Water tanker demand peaked at 400 to 500 trips a day during the summer before falling to 350 to 400 trips following recent rainfall. Under normal conditions, the city records about 250 tanker trips a day.

Municipal supply itself has remained stable, he said. The shortage arises because many households supplement municipal supply with borewells that dry up during summer. The immediate deficit in the northern suburbs is about 10 million litres a day (MLD).

Mr. Murali Krishna said GVMC was already supplying about 20 MLD to the Yendada-Madhurawada corridor through the existing network. But the rapid growth of large gated communities had created an immediate shortfall of about 10 MLD. To bridge the gap, GVMC has proposed a 65 MLD water supply scheme, designed to meet the projected demand for the next 25 to 30 years.

Planning beyond supply

Officials and experts agree that adding to supply alone will not solve the problem.

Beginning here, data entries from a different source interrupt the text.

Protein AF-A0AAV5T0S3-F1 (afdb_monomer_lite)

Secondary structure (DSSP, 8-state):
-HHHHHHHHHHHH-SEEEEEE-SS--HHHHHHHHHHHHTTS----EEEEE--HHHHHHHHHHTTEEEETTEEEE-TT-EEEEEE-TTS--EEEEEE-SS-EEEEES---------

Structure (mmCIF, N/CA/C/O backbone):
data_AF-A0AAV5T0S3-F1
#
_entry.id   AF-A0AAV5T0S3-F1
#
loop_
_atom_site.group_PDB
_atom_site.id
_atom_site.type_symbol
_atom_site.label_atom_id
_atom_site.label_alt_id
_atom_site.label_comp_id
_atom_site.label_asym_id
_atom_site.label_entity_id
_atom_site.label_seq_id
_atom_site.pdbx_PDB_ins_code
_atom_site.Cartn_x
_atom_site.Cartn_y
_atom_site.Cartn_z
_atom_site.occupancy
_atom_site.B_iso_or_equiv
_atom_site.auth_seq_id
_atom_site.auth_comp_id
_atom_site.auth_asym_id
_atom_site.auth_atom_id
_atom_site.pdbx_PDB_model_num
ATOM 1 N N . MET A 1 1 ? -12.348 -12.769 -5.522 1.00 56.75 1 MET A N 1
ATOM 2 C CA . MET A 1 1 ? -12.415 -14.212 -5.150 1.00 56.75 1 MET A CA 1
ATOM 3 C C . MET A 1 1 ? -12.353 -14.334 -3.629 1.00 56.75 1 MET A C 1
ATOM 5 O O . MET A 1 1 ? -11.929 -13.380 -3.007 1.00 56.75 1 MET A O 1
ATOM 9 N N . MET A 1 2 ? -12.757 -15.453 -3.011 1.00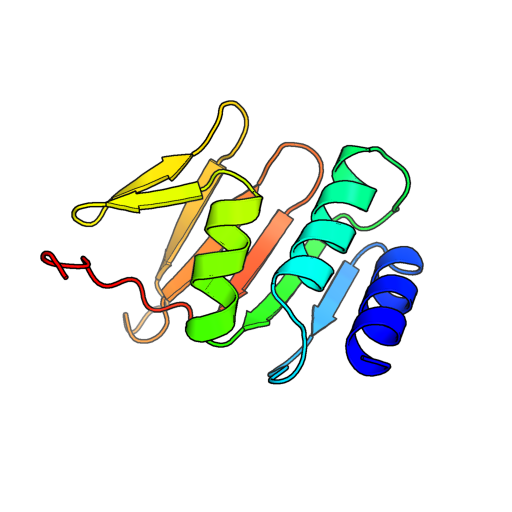 78.62 2 MET A N 1
ATOM 10 C CA . MET A 1 2 ? -12.867 -15.630 -1.539 1.00 78.62 2 MET A CA 1
ATOM 11 C C . MET A 1 2 ? -11.682 -15.078 -0.708 1.00 78.62 2 MET A C 1
ATOM 13 O O . MET A 1 2 ? -11.889 -14.603 0.404 1.00 78.62 2 MET A O 1
ATOM 17 N N . VAL A 1 3 ? -10.463 -15.089 -1.262 1.00 84.69 3 VAL A N 1
ATOM 18 C CA . VAL A 1 3 ? -9.257 -14.495 -0.652 1.00 84.69 3 VAL A CA 1
ATOM 19 C C . VAL A 1 3 ? -9.355 -12.973 -0.501 1.00 84.69 3 VAL A C 1
ATOM 21 O O . VAL A 1 3 ? -8.994 -12.458 0.550 1.00 84.69 3 VAL A O 1
ATOM 24 N N . ASP A 1 4 ? -9.869 -12.260 -1.505 1.00 89.50 4 ASP A N 1
ATOM 25 C CA . ASP A 1 4 ? -10.046 -10.803 -1.458 1.00 89.50 4 ASP A CA 1
ATOM 26 C C . ASP A 1 4 ? -11.039 -10.416 -0.362 1.00 89.50 4 ASP A C 1
ATOM 28 O O . ASP A 1 4 ? -10.771 -9.521 0.429 1.00 89.50 4 ASP A O 1
ATOM 32 N N . THR A 1 5 ? -12.174 -11.121 -0.283 1.00 89.88 5 THR A N 1
ATOM 33 C CA . THR A 1 5 ? -13.195 -10.864 0.742 1.00 89.88 5 THR A CA 1
ATOM 34 C C . THR A 1 5 ? -12.636 -11.122 2.135 1.00 89.88 5 THR A C 1
ATOM 36 O O . THR A 1 5 ? -12.737 -10.255 2.991 1.00 89.88 5 THR A O 1
ATOM 39 N N . PHE A 1 6 ? -11.953 -12.255 2.335 1.00 90.31 6 PHE A N 1
ATOM 40 C CA . PHE A 1 6 ? -11.284 -12.549 3.602 1.00 90.31 6 PHE A CA 1
ATOM 41 C C . PHE A 1 6 ? -10.247 -11.48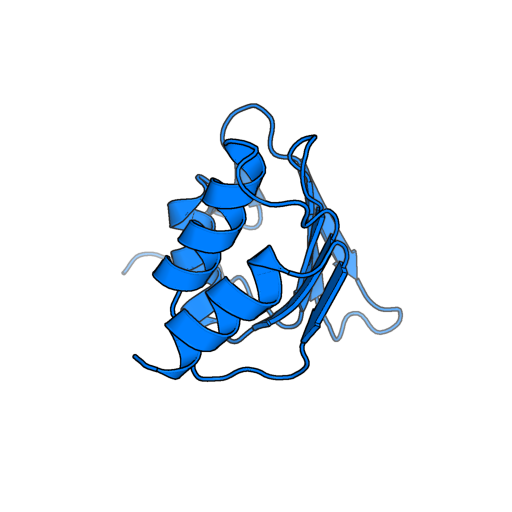1 3.974 1.00 90.31 6 PHE A C 1
ATOM 43 O O . PHE A 1 6 ? -10.176 -11.061 5.126 1.00 90.31 6 PHE A O 1
ATOM 50 N N . PHE A 1 7 ? -9.456 -11.018 3.004 1.00 90.75 7 PHE A N 1
ATOM 51 C CA . PHE A 1 7 ? -8.487 -9.946 3.209 1.00 90.75 7 PHE A CA 1
ATOM 52 C C . PHE A 1 7 ? -9.161 -8.628 3.612 1.00 90.75 7 PHE A C 1
ATOM 54 O O . PHE A 1 7 ? -8.724 -7.993 4.569 1.00 90.75 7 PHE A O 1
ATOM 61 N N . ILE A 1 8 ? -10.233 -8.235 2.922 1.00 91.94 8 ILE A N 1
ATOM 62 C CA . ILE A 1 8 ? -10.995 -7.016 3.222 1.00 91.94 8 ILE A CA 1
ATOM 63 C C . ILE A 1 8 ? -11.610 -7.100 4.623 1.00 91.94 8 ILE A C 1
ATOM 65 O O . ILE A 1 8 ? -11.482 -6.158 5.408 1.00 91.94 8 ILE A O 1
ATOM 69 N N . ASP A 1 9 ? -12.220 -8.236 4.962 1.00 92.50 9 ASP A N 1
ATOM 70 C CA . ASP A 1 9 ? -12.819 -8.471 6.275 1.00 92.50 9 ASP A CA 1
ATOM 71 C C . ASP A 1 9 ? -11.757 -8.389 7.378 1.00 92.50 9 ASP A C 1
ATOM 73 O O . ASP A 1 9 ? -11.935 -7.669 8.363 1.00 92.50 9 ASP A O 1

“The biggest drawback in Visakhapatnam’s water supply system is the lack of adequate storage,” Mr. Murali Krishna said, advocating for dedicated reservoirs able to store about 5 TMC of drinking water and suggesting that government land could be set aside for the purpose to strengthen the city’s long-term water security. He added that urban services should be built alongside new housing.

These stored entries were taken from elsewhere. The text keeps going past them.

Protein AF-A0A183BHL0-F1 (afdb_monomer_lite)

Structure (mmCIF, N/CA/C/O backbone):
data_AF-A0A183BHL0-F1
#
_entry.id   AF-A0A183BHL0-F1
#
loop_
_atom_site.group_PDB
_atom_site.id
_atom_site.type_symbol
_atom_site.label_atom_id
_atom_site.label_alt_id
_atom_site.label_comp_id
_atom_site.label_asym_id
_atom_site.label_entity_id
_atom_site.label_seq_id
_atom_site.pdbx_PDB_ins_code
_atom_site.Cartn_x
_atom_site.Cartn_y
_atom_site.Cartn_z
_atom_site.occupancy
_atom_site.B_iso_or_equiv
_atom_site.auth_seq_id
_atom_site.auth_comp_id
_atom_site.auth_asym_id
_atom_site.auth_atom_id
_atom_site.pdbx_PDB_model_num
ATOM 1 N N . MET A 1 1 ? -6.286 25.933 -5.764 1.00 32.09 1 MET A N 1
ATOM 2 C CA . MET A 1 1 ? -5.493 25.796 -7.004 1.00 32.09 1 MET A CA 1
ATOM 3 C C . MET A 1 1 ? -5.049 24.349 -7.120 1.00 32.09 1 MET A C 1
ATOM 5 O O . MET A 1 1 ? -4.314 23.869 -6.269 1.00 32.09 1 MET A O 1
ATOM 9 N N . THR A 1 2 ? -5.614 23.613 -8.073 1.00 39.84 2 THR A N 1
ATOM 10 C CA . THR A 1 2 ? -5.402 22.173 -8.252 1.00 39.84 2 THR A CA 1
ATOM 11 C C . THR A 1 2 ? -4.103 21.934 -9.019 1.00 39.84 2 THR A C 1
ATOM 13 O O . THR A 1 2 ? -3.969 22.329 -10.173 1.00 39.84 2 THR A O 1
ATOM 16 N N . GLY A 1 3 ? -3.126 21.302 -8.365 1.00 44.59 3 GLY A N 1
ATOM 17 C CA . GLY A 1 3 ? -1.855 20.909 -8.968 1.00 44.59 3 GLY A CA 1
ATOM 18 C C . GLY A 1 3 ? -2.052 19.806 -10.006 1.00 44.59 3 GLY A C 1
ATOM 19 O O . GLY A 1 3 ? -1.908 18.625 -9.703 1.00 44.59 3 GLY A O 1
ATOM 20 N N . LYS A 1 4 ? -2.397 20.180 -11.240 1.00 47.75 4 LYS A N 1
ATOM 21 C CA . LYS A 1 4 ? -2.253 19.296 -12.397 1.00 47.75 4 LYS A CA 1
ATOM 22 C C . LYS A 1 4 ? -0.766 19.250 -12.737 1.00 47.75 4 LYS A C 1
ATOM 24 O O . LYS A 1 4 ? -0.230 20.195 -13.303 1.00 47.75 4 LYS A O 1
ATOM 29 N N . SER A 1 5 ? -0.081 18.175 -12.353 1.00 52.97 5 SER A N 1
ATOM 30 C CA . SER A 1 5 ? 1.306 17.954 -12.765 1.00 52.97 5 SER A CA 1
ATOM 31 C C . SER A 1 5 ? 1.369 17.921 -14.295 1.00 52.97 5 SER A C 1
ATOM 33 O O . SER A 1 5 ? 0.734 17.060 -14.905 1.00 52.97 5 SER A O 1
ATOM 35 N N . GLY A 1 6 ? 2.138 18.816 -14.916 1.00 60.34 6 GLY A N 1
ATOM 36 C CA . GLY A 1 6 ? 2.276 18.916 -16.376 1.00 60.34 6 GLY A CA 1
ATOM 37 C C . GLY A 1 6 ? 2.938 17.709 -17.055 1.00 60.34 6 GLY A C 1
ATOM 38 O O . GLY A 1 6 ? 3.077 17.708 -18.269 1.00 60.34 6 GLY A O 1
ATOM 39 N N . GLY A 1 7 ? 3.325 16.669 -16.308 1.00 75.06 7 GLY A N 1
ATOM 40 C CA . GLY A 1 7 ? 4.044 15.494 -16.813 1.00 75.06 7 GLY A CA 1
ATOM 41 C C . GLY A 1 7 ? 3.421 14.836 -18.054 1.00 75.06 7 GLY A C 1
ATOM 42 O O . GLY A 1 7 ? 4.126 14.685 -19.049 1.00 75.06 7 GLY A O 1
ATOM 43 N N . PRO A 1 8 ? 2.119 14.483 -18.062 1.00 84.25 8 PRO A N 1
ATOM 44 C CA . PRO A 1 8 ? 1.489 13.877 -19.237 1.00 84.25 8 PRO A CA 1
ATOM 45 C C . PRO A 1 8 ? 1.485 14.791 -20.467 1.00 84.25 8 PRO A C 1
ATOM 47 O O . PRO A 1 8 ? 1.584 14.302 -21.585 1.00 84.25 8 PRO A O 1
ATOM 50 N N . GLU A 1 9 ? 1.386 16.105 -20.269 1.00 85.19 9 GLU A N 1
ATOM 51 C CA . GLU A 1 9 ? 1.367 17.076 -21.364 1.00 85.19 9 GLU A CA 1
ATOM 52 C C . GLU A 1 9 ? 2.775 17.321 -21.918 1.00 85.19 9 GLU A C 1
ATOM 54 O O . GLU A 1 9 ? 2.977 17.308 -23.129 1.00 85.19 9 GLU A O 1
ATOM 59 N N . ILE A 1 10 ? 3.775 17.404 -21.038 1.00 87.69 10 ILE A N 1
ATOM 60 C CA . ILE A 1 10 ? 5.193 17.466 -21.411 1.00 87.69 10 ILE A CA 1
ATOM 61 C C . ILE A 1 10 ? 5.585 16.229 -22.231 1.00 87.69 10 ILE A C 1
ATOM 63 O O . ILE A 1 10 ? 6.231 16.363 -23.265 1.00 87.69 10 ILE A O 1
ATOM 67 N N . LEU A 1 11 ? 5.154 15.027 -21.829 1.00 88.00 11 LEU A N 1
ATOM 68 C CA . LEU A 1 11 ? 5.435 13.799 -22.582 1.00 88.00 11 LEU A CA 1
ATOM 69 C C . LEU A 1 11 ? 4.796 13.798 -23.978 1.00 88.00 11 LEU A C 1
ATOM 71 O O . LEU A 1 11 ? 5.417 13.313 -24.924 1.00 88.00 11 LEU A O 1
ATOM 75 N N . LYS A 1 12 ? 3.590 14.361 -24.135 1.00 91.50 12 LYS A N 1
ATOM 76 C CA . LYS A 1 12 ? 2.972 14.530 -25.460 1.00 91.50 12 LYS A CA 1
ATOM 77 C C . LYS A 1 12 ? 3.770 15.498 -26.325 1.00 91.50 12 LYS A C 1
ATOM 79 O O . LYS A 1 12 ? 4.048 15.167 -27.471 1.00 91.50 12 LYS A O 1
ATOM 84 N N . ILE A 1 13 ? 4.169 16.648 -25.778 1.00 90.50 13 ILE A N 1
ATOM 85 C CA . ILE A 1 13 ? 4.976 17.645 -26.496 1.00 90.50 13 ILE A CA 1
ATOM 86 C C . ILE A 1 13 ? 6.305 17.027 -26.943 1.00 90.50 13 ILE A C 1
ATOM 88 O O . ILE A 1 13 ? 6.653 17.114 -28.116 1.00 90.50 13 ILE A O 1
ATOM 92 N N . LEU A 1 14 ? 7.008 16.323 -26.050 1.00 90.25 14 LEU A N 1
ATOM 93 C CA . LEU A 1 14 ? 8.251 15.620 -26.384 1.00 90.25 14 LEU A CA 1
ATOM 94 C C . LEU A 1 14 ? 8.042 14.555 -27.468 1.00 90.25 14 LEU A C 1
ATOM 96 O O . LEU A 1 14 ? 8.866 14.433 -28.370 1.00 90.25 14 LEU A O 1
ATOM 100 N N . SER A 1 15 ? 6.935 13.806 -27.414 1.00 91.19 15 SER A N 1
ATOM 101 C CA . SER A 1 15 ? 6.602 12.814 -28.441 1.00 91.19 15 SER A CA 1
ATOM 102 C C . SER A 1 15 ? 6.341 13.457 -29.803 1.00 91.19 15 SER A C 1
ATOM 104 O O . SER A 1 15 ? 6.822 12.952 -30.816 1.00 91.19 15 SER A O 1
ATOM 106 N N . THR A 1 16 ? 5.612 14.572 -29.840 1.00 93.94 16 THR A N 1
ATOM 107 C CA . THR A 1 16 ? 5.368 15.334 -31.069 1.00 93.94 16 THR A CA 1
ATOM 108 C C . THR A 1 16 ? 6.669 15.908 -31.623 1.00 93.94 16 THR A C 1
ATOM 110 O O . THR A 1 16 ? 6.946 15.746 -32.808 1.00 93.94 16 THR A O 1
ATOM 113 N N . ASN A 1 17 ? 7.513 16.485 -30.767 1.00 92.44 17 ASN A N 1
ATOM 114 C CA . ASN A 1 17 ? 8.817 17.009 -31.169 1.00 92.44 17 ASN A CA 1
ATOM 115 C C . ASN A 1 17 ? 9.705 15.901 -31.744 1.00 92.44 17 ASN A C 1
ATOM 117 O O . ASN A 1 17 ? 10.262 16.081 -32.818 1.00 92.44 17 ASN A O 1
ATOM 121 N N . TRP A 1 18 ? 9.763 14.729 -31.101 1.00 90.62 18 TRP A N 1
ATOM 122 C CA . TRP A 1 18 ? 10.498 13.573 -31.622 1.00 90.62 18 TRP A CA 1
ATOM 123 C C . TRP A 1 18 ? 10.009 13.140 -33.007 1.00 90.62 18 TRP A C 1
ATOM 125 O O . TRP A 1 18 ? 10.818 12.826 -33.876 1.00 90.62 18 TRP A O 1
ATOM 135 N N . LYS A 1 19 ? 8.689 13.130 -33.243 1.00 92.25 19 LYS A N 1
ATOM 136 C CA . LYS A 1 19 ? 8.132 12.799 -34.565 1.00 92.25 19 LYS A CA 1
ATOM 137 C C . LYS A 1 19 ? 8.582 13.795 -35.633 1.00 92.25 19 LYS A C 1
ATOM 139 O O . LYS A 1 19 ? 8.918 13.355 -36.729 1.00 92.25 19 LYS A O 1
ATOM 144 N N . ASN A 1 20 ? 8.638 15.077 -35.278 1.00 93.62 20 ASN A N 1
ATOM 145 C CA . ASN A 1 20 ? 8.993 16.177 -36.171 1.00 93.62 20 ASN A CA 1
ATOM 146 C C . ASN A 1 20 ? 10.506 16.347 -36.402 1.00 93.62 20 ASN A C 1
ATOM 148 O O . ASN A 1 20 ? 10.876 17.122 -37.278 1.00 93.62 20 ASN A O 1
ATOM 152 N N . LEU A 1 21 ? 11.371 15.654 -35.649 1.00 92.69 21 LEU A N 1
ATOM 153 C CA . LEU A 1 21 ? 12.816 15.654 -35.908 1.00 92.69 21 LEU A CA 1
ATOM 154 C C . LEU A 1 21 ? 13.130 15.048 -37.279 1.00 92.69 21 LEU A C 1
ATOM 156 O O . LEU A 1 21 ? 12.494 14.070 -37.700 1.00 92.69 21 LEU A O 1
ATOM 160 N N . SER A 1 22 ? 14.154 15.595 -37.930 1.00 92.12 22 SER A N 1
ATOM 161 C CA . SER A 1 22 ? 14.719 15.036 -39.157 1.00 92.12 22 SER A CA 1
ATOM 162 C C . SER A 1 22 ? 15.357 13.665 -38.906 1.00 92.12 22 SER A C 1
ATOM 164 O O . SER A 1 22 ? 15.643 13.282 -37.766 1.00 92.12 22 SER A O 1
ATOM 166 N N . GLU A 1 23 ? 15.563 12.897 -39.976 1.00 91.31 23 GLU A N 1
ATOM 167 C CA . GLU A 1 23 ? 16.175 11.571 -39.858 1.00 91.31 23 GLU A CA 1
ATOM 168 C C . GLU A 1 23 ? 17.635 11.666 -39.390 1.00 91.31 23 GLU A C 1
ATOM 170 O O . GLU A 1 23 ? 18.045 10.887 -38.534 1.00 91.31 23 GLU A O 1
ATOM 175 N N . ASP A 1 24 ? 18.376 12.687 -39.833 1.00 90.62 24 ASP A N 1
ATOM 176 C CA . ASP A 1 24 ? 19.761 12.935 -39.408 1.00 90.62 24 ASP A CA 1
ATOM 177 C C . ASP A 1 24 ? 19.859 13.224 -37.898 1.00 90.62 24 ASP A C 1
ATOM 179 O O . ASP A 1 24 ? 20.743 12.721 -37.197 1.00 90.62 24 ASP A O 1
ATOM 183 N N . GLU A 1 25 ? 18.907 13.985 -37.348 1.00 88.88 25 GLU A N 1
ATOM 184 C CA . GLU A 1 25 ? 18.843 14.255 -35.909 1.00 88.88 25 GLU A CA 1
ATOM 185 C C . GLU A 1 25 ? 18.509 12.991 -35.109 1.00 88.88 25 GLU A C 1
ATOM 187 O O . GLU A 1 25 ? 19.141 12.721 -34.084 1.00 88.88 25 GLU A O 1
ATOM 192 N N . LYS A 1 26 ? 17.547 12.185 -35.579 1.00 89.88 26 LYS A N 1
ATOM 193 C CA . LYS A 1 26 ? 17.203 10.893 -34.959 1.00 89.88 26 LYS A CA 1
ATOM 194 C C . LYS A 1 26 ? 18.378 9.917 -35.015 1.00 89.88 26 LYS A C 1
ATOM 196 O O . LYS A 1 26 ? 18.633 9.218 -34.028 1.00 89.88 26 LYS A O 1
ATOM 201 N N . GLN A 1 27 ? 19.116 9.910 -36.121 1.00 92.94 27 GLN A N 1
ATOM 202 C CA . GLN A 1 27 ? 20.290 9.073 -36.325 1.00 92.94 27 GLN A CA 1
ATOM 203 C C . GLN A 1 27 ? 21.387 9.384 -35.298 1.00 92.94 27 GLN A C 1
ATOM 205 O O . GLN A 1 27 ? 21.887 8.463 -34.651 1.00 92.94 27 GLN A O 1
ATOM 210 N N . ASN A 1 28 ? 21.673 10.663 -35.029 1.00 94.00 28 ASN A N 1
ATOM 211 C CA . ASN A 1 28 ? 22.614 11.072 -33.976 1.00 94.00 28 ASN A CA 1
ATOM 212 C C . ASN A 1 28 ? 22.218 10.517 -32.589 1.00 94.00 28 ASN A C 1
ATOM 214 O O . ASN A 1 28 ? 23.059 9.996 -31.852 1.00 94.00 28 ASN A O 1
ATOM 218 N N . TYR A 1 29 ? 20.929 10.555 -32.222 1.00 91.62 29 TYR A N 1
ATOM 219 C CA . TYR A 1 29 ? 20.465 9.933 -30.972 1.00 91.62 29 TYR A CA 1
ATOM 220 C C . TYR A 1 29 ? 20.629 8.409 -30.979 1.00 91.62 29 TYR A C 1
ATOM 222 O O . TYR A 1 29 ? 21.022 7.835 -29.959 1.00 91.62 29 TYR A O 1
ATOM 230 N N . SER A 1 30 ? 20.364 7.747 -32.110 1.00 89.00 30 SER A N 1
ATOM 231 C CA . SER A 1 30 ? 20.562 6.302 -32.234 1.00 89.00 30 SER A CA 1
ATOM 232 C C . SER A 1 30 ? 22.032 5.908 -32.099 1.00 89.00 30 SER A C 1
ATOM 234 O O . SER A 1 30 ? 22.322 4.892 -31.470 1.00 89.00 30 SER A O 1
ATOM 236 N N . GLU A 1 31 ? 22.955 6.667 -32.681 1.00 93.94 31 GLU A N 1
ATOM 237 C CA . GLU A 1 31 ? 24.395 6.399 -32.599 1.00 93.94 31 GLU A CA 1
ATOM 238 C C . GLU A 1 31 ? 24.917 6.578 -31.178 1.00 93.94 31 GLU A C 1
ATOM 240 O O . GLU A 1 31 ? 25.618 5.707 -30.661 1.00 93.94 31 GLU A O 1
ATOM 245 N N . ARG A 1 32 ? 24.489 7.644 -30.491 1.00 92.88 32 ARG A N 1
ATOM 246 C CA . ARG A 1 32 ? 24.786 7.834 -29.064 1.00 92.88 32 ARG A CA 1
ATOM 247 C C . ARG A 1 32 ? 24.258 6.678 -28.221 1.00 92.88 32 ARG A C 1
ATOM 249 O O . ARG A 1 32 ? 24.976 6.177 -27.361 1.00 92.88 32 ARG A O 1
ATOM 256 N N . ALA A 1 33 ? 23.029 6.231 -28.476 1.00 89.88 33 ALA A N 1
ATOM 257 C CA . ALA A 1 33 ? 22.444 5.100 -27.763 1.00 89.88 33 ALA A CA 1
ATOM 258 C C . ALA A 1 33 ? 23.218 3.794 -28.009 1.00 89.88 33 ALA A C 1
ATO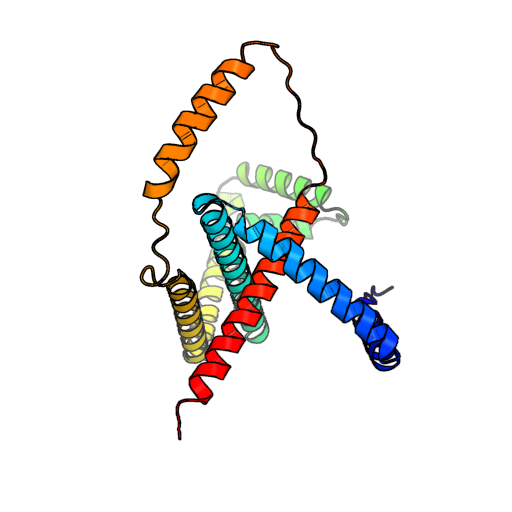M 260 O O . ALA A 1 33 ? 23.407 3.027 -27.065 1.00 89.88 33 ALA A O 1
ATOM 261 N N . LYS A 1 34 ? 23.699 3.557 -29.240 1.00 93.38 34 LYS A N 1
ATOM 262 C CA . LYS A 1 34 ? 24.571 2.414 -29.561 1.00 93.38 34 LYS A CA 1
ATOM 263 C C . LYS A 1 34 ? 25.874 2.481 -28.770 1.00 93.38 34 LYS A C 1
ATOM 265 O O . LYS A 1 34 ? 26.162 1.538 -28.046 1.00 93.38 34 LYS A O 1
ATOM 270 N N . LYS A 1 35 ? 26.574 3.620 -28.811 1.00 94.31 35 LYS A N 1
ATOM 271 C CA . LYS A 1 35 ? 27.835 3.821 -28.082 1.00 94.31 35 LYS A CA 1
ATOM 272 C C . LYS A 1 35 ? 27.681 3.581 -26.578 1.00 94.31 35 LYS A C 1
ATOM 274 O O . LYS A 1 35 ? 28.459 2.839 -25.998 1.00 94.31 35 LYS A O 1
ATOM 279 N N . ILE A 1 36 ? 26.640 4.144 -25.962 1.00 91.50 36 ILE A N 1
ATOM 280 C CA . ILE A 1 36 ? 26.331 3.913 -24.539 1.00 91.50 36 ILE A CA 1
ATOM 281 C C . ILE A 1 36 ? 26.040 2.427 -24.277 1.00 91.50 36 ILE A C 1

The Ground Water Department has also begun work under the State government’s Jaladhara programme, a 100-day action plan to improve groundwater recharge and water security. Ms. Pushpa Latha said 135 villages in Visakhapatnam district, where groundwater levels had fallen beyond 6 metres, had been identified for recharge measures, including 96 rural villages, with departments coordinating the desilting of tanks and other conservation works.

She believes rooftop rainwater harvesting remains the quickest long-term answer. “Although recharge pits are mandatory under GVMC building rules, they are poorly enforced. Only if individual property owners capture the rainwater falling on their own premises can we meaningfully improve groundwater levels,” she said.

Krishnamurthy Somayajula, a Visakhapatnam-based consultant engineer specialising in infrastructure and fire safety, said civic services had not kept pace with the city’s vertical growth. “Bulk water pipelines, sewerage networks and drainage systems require periodic inspection and maintenance. Large gated communities should also undergo periodic infrastructure audits to ensure that water supply, drainage and other essential services remain adequate as residential development continues to expand,” he said.

For a city whose skyline continues to rise, the challenge now lies beneath the surface. Experts say Visakhapatnam’s long-term water security will depend not merely on finding new water sources, but on protecting groundwater through better planning, widespread rainwater harvesting, adequate storage and services that grow in step with the city.